___ INPUT RECORDS ___

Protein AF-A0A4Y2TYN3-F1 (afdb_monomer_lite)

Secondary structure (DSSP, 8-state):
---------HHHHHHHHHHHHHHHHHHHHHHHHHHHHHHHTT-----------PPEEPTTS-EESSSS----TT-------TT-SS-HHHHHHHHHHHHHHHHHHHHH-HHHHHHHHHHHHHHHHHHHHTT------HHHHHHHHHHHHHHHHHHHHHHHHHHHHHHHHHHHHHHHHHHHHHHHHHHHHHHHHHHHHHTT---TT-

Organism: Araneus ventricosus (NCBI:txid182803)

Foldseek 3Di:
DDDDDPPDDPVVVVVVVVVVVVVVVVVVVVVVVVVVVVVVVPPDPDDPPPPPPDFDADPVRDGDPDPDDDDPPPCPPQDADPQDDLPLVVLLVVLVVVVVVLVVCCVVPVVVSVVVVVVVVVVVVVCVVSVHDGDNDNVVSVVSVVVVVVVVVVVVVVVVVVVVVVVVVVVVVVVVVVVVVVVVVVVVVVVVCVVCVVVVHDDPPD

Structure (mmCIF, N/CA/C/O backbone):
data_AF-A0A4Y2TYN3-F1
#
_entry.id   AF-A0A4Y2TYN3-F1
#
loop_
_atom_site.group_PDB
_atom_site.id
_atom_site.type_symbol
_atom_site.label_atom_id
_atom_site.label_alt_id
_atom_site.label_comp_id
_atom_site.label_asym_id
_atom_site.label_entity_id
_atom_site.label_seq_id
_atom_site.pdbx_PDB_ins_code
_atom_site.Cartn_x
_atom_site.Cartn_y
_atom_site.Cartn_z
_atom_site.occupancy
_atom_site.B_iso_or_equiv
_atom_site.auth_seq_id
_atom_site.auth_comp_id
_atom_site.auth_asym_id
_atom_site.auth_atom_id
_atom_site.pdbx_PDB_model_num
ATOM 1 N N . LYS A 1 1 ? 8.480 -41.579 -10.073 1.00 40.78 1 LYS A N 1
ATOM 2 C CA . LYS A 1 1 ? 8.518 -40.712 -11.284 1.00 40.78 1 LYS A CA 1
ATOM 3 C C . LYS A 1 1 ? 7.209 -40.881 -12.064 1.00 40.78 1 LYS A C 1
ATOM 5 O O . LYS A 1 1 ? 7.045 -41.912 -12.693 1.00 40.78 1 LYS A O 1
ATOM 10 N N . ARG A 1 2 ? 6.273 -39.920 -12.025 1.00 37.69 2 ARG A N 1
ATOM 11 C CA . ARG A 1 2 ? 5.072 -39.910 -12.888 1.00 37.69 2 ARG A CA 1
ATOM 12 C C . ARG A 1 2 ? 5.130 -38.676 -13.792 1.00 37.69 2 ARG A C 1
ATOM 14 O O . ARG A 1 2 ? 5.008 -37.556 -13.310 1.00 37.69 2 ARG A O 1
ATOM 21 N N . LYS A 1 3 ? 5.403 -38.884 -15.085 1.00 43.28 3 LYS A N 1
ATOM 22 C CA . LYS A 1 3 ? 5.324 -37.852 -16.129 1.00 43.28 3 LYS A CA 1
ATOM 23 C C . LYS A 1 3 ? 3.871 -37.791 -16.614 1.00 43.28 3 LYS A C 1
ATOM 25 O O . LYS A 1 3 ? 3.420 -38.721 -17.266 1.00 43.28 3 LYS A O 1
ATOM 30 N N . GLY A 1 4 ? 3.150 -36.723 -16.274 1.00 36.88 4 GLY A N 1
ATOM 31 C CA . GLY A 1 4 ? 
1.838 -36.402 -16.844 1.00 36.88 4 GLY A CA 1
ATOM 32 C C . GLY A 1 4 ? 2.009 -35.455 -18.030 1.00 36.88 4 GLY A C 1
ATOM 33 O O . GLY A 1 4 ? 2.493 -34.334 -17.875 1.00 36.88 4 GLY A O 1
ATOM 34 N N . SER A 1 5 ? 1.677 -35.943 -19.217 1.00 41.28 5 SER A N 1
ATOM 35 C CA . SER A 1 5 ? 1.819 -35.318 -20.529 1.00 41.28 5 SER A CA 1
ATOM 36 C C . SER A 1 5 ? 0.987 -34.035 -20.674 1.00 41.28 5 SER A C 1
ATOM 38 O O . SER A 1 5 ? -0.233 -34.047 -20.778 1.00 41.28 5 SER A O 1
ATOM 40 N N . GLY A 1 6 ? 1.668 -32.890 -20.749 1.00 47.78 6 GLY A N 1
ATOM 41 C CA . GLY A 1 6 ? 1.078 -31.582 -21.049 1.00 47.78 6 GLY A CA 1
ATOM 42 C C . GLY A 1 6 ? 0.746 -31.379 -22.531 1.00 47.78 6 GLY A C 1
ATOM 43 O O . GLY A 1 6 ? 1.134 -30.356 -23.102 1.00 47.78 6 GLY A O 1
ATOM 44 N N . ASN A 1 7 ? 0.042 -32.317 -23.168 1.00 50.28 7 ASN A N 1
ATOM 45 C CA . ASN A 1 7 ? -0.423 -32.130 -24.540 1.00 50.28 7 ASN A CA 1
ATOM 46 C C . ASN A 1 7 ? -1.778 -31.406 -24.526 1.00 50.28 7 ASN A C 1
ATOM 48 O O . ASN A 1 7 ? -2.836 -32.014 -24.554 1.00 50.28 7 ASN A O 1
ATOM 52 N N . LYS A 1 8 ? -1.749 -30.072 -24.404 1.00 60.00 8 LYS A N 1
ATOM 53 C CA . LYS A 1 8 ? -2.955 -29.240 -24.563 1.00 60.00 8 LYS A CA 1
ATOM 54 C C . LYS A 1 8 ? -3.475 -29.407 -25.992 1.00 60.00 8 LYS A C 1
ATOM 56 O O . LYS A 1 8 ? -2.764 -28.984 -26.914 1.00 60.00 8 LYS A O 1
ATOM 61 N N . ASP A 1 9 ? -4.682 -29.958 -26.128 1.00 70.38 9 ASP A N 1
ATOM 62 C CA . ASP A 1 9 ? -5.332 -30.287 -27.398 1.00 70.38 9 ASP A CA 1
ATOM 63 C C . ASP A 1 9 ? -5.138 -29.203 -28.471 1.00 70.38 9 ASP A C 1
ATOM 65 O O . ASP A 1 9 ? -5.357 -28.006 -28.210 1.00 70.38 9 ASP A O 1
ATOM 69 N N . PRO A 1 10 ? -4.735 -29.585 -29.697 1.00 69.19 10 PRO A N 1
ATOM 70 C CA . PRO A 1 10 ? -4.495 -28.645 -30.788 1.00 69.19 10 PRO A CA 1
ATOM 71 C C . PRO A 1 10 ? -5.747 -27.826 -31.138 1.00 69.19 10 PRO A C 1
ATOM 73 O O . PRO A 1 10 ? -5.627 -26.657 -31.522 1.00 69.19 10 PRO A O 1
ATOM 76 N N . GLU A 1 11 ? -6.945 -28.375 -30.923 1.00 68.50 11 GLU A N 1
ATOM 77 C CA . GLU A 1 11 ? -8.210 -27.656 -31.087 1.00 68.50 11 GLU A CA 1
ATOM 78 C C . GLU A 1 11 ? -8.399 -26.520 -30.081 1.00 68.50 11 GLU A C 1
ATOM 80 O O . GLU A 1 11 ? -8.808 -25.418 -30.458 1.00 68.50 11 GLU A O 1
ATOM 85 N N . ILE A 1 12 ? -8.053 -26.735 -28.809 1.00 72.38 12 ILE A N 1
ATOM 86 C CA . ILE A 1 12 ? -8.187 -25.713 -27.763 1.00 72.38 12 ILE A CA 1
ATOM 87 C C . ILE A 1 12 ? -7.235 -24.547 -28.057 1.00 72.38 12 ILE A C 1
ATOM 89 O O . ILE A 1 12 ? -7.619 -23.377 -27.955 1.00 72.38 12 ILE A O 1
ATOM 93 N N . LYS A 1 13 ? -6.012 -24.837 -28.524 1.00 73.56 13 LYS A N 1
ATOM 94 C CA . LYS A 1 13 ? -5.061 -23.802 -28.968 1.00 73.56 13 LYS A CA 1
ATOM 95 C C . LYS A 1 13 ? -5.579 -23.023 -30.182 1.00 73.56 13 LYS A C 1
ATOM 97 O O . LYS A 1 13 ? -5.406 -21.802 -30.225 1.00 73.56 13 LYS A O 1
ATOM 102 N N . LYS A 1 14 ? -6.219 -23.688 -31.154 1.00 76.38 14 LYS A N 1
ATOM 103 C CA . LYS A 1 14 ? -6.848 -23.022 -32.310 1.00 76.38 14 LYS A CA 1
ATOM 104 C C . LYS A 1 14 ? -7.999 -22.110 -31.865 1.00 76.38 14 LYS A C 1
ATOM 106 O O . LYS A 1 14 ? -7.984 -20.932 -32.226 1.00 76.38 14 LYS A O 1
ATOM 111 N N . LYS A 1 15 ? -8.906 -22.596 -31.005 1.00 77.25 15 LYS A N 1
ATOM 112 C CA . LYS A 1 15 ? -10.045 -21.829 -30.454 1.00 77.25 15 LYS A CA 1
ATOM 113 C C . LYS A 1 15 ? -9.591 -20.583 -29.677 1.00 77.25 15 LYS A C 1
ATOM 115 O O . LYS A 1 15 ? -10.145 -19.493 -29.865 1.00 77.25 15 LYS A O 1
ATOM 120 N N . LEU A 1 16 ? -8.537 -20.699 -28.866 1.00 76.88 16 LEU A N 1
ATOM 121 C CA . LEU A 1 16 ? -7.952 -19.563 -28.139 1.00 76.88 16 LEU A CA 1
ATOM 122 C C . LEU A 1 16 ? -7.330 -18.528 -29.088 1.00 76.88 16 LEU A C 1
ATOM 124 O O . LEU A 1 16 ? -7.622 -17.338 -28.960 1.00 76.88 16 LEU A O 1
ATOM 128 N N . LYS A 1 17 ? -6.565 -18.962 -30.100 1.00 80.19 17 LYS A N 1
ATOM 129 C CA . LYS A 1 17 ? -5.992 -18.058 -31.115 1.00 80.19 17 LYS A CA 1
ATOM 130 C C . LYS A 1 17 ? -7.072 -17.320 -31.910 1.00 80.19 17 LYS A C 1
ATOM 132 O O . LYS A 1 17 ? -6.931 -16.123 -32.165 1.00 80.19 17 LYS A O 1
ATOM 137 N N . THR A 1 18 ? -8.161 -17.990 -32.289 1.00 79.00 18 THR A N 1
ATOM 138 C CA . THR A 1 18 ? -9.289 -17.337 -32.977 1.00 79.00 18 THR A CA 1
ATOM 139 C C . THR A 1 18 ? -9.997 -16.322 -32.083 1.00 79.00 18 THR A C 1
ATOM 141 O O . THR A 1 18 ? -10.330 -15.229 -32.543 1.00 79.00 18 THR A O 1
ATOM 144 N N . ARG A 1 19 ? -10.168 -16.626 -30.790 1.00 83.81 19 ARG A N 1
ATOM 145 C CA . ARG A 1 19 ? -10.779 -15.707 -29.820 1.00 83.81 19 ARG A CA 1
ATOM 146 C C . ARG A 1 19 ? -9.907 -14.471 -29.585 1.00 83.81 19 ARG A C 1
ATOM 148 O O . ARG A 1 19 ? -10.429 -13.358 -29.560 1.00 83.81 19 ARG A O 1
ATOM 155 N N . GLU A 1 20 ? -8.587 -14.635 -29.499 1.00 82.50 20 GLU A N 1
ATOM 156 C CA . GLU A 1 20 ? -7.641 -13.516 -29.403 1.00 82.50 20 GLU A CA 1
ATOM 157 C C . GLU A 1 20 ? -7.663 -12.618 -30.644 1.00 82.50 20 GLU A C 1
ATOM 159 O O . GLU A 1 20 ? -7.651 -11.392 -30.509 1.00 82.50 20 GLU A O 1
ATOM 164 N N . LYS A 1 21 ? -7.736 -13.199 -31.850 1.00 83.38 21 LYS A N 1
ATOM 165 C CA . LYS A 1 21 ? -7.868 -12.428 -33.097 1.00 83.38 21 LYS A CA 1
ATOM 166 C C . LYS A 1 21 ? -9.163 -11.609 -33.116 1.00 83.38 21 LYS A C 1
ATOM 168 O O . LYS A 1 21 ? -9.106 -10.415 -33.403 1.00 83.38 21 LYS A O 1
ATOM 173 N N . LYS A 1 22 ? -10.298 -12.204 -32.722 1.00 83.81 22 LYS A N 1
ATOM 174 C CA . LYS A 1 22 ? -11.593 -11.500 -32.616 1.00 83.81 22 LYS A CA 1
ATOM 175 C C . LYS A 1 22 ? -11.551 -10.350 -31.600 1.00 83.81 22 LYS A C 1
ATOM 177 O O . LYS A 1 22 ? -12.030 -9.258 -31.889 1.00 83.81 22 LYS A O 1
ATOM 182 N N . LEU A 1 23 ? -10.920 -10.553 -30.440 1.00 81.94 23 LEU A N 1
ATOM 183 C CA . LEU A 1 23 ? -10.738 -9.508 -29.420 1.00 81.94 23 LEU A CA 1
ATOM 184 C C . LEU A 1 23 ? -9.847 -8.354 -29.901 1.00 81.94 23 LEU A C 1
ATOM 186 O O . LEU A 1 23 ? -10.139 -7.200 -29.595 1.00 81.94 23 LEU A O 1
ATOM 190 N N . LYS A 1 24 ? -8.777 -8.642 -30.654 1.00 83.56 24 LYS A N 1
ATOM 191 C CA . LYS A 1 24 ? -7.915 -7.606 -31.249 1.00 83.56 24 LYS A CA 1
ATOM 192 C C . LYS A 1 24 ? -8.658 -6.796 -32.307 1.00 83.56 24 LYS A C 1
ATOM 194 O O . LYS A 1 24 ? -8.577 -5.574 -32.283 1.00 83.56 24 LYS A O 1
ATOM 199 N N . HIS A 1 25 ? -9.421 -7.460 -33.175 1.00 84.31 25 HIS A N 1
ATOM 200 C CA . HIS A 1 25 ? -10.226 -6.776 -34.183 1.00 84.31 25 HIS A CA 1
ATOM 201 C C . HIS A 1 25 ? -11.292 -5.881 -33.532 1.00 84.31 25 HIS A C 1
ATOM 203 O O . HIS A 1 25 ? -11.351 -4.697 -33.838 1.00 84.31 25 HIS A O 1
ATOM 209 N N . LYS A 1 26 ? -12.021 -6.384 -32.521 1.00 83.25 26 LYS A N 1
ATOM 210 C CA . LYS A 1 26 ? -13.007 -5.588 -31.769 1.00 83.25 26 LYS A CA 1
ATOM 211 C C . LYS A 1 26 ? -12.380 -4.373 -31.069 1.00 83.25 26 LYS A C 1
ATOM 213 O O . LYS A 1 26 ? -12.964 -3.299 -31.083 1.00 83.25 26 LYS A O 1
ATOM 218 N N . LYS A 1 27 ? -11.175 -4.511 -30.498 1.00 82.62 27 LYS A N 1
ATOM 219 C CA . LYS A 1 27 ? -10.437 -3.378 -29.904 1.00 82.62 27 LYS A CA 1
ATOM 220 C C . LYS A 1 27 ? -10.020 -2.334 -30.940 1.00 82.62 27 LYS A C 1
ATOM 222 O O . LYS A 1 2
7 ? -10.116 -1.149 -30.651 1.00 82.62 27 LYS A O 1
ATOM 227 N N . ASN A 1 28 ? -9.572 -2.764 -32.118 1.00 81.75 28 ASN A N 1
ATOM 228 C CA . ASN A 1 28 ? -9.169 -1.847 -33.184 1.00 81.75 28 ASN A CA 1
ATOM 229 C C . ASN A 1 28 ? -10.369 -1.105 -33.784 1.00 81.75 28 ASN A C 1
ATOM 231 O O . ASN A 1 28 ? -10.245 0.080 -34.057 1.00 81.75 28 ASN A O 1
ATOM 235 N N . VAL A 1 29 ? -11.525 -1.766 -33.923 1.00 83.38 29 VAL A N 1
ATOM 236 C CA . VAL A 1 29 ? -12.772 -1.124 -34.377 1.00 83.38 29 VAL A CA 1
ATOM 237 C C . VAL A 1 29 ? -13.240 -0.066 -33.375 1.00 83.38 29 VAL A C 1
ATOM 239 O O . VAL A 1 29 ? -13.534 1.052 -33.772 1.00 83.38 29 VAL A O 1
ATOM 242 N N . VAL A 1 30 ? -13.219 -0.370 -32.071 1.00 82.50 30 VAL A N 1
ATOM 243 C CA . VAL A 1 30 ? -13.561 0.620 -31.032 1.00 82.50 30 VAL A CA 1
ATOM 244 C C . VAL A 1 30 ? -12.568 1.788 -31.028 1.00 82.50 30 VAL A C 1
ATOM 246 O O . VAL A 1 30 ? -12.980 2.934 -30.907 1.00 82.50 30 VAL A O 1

___

YOUR TASK -> From the start of the data to the line that holds "ATOM 21 N N", retype each line exactly, with both ends included.

TASK ANSWER ->
Protein AF-A0A4Y2TYN3-F1 (afdb_monomer_lite)

Secondary structure (DSSP, 8-state):
---------HHHHHHHHHHHHHHHHHHHHHHHHHHHHHHHTT-----------PPEEPTTS-EESSSS----TT-------TT-SS-HHHHHHHHHHHHHHHHHHHHH-HHHHHHHHHHHHHHHHHHHHTT------HHHHHHHHHHHHHHHHHHHHHHHHHHHHHHHHHHHHHHHHHHHHHHHHHHHHHHHHHHHHHTT---TT-

Organism: Araneus ventricosus (NCBI:txid182803)

Foldseek 3Di:
DDDDDPPDDPVVVVVVVVVVVVVVVVVVVVVVVVVVVVVVVPPDPDDPPPPPPDFDADPVRDGDPDPDDDDPPPCPPQDADPQDDLPLVVLLVVLVVVVVVLVVCCVVPVVVSVVVVVVVVVVVVVCVVSVHDGDNDNVVSVVSVVVVVVVVVVVVVVVVVVVVVVVVVVVVVVVVVVVVVVVVVVVVVVVVCVVCVVVVHDDPPD

Structure (mmCIF, N/CA/C/O backbone):
data_AF-A0A4Y2TYN3-F1
#
_entry.id   AF-A0A4Y2TYN3-F1
#
loop_
_atom_site.group_PDB
_atom_site.id
_atom_site.type_symbol
_atom_site.label_atom_id
_atom_site.label_alt_id
_atom_site.label_comp_id
_atom_site.label_asym_id
_atom_site.label_entity_id
_atom_site.label_seq_id
_atom_site.pdbx_PDB_ins_code
_atom_site.Cartn_x
_atom_site.Cartn_y
_atom_site.Cartn_z
_atom_site.occupancy
_atom_site.B_iso_or_equiv
_atom_site.auth_seq_id
_atom_site.auth_comp_id
_atom_site.auth_asym_id
_atom_site.auth_atom_id
_atom_site.pdbx_PDB_model_num
ATOM 1 N N . LYS A 1 1 ? 8.480 -41.579 -10.073 1.00 40.78 1 LYS A N 1
ATOM 2 C CA . LYS A 1 1 ? 8.518 -40.712 -11.284 1.00 40.78 1 LYS A CA 1
ATOM 3 C C . LYS A 1 1 ? 7.209 -40.881 -12.064 1.00 40.78 1 LYS A C 1
ATOM 5 O O . LYS A 1 1 ? 7.045 -41.912 -12.693 1.00 40.78 1 LYS A O 1
ATOM 10 N N . ARG A 1 2 ? 6.273 -39.920 -12.025 1.00 37.69 2 ARG A N 1
ATOM 11 C CA . ARG A 1 2 ? 5.072 -39.910 -12.888 1.00 37.69 2 ARG A CA 1
ATOM 12 C C . ARG A 1 2 ? 5.130 -38.676 -13.792 1.00 37.69 2 ARG A C 1
ATOM 14 O O . ARG A 1 2 ? 5.008 -37.556 -13.310 1.00 37.69 2 ARG A O 1
ATOM 21 N N . LYS A 1 3 ? 5.403 -38.884 -15.085 1.00 43.28 3 LYS A N 1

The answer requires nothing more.